:: WHAT THE TASK ASKS ::
Find the line containing "ATOM 90 C CA" in the listing below. Repeat it exactly, along with each following line up to and including the one containing "ATOM 99 O O".

^^^^^^^^^^^^^^^^

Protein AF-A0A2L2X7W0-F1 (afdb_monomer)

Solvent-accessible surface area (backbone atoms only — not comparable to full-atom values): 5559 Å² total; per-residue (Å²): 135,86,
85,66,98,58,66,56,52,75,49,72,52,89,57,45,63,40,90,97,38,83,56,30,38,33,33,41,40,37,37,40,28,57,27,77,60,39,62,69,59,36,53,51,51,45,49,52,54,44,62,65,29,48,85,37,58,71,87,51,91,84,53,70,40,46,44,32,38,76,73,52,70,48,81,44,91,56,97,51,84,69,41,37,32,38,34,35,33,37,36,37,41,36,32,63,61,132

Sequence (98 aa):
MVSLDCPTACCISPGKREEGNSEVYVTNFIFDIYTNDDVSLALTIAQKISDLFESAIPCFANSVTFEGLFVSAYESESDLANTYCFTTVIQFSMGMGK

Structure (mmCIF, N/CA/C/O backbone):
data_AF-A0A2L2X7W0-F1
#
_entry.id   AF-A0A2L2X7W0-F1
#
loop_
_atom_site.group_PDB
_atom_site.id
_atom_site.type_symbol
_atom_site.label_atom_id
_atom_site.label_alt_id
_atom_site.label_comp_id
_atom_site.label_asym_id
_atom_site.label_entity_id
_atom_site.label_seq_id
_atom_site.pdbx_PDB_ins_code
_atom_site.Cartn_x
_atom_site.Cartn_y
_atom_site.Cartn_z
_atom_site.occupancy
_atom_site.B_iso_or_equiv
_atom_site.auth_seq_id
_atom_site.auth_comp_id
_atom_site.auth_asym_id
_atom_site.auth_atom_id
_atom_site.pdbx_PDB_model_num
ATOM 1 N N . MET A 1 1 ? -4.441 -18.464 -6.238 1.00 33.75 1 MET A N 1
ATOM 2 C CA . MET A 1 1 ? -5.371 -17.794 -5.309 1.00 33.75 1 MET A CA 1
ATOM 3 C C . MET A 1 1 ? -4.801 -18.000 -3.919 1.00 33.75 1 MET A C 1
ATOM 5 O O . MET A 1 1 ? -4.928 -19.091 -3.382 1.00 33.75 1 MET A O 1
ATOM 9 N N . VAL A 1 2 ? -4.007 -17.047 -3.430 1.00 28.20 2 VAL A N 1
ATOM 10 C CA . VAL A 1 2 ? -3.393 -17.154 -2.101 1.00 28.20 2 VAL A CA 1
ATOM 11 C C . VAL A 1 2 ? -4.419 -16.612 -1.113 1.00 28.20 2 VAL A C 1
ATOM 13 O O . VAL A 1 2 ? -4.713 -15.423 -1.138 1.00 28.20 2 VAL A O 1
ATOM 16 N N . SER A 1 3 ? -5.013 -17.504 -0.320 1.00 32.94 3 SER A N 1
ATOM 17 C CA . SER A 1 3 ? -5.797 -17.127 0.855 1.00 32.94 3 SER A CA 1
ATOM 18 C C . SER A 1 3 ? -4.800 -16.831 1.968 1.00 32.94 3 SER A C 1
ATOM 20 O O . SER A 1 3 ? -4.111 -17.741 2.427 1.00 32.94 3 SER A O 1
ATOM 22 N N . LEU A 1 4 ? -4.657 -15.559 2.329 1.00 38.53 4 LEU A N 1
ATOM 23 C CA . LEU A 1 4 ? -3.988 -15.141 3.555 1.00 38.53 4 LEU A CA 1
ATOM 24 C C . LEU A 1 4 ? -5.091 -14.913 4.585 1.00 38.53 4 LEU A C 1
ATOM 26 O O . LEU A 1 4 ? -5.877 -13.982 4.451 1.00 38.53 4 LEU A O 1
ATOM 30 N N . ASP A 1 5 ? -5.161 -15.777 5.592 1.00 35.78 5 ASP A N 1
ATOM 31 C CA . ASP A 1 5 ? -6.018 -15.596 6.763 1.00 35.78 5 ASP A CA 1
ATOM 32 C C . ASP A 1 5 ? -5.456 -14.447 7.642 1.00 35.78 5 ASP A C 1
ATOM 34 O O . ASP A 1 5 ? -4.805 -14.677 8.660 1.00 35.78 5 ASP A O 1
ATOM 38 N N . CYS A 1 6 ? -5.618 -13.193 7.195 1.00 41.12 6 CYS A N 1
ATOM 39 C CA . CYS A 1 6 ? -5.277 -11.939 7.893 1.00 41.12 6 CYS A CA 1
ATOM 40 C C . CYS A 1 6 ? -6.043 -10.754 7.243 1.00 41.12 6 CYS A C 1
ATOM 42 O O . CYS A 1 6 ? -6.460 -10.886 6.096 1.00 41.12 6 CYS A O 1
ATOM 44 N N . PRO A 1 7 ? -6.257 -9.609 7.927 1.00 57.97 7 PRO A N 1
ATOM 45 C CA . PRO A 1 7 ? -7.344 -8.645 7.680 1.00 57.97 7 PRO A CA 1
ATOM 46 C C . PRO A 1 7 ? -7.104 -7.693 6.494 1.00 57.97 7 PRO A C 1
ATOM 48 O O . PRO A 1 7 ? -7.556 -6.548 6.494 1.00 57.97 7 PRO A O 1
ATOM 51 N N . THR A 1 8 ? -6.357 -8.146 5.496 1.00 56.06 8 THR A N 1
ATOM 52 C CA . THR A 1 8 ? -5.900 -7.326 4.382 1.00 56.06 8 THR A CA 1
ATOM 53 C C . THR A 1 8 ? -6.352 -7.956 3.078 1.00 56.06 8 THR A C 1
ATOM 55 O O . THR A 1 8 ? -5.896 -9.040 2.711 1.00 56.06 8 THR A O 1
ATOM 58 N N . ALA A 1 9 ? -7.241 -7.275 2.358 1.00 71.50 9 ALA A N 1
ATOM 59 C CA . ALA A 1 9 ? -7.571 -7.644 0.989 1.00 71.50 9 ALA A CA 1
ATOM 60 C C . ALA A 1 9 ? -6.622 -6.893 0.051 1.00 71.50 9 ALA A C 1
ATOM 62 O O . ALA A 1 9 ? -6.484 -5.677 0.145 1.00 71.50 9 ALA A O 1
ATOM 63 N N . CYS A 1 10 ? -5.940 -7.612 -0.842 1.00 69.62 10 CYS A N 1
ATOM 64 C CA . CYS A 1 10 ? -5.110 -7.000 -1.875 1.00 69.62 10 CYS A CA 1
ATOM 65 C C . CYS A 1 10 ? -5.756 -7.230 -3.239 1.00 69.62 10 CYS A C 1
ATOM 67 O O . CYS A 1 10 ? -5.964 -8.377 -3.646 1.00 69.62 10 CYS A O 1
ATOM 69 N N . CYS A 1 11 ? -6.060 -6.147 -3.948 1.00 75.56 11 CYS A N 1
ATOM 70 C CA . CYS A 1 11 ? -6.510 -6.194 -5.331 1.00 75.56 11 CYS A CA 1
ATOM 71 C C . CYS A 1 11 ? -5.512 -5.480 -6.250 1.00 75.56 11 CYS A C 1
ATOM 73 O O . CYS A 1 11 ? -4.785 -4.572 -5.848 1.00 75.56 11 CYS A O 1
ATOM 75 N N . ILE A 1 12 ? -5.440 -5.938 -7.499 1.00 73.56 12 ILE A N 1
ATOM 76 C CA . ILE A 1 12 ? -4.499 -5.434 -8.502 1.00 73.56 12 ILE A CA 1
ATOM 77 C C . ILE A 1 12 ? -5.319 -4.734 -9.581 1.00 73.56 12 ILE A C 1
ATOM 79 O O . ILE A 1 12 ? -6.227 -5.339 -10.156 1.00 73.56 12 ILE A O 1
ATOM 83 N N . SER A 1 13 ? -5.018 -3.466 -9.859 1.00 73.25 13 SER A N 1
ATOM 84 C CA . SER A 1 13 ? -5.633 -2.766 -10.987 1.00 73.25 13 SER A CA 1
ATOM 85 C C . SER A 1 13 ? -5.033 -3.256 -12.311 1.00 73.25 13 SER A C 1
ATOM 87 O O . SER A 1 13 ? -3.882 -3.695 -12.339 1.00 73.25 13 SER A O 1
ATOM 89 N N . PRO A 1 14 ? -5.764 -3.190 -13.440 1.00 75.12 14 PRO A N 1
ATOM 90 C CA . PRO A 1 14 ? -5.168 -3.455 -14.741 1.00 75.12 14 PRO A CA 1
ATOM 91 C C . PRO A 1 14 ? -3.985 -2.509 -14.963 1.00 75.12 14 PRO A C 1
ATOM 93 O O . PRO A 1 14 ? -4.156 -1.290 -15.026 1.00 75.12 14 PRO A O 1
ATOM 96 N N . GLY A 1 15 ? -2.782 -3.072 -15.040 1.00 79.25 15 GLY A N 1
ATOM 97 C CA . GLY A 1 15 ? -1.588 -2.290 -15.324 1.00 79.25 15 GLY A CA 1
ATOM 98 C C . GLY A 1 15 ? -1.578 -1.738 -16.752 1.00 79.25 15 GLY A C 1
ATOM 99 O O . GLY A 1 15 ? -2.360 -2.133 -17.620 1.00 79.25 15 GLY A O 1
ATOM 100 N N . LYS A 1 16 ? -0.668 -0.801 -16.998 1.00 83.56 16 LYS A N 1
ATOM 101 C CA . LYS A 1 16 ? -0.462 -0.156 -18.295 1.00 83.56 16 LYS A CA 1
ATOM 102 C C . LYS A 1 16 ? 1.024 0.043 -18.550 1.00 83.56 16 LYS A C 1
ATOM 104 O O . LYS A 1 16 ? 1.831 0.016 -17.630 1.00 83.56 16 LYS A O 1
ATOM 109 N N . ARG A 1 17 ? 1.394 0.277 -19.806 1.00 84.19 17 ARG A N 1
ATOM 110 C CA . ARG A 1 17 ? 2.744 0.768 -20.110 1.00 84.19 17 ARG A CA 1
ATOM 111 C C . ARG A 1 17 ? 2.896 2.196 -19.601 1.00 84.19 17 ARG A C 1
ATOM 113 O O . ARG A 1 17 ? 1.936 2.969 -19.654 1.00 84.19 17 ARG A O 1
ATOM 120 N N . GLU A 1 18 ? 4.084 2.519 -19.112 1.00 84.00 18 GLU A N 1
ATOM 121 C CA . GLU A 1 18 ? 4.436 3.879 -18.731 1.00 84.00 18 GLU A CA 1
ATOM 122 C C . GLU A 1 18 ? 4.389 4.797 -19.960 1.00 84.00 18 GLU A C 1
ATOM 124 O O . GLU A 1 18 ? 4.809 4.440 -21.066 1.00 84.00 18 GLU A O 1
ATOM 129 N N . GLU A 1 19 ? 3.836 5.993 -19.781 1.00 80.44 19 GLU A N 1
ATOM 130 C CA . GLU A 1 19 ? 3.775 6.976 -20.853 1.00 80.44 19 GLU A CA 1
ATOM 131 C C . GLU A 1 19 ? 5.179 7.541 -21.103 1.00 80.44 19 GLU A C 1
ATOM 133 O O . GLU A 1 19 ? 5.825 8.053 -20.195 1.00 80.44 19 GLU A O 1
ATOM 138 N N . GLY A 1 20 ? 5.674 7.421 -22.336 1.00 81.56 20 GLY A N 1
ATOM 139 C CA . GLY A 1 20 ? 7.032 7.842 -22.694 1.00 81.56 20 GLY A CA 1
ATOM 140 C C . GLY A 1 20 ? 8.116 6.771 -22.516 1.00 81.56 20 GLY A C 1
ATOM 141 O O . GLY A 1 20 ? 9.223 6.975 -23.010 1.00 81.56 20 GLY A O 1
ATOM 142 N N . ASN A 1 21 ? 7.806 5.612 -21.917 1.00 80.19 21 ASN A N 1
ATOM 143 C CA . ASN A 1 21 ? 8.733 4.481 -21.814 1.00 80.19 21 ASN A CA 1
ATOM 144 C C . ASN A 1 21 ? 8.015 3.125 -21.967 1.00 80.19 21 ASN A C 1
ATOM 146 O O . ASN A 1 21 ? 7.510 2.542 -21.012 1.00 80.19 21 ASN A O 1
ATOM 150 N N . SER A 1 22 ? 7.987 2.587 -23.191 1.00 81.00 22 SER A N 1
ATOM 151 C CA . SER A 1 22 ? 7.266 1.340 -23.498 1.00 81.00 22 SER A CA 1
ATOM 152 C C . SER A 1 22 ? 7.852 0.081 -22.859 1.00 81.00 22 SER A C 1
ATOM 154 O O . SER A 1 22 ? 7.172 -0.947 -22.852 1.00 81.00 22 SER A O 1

^^^^^^^^^^^^^^^^

:: COMPLETED EXERCISE ::
ATOM 90 C CA . PRO A 1 14 ? -5.168 -3.455 -14.741 1.00 75.12 14 PRO A CA 1
ATOM 91 C C . PRO A 1 14 ? -3.985 -2.509 -14.963 1.00 75.12 14 PRO A C 1
ATOM 93 O O . PRO A 1 14 ? -4.156 -1.290 -15.026 1.00 75.12 14 PRO A O 1
ATOM 96 N N . GLY A 1 15 ? -2.782 -3.072 -15.040 1.00 79.25 15 GLY A N 1
ATOM 97 C CA . GLY A 1 15 ? -1.588 -2.290 -15.324 1.00 79.25 15 GLY A CA 1
ATOM 98 C C . GLY A 1 15 ? -1.578 -1.738 -16.752 1.00 79.25 15 GLY A C 1
ATOM 99 O O . GLY A 1 15 ? -2.360 -2.133 -17.620 1.00 79.25 15 GLY A O 1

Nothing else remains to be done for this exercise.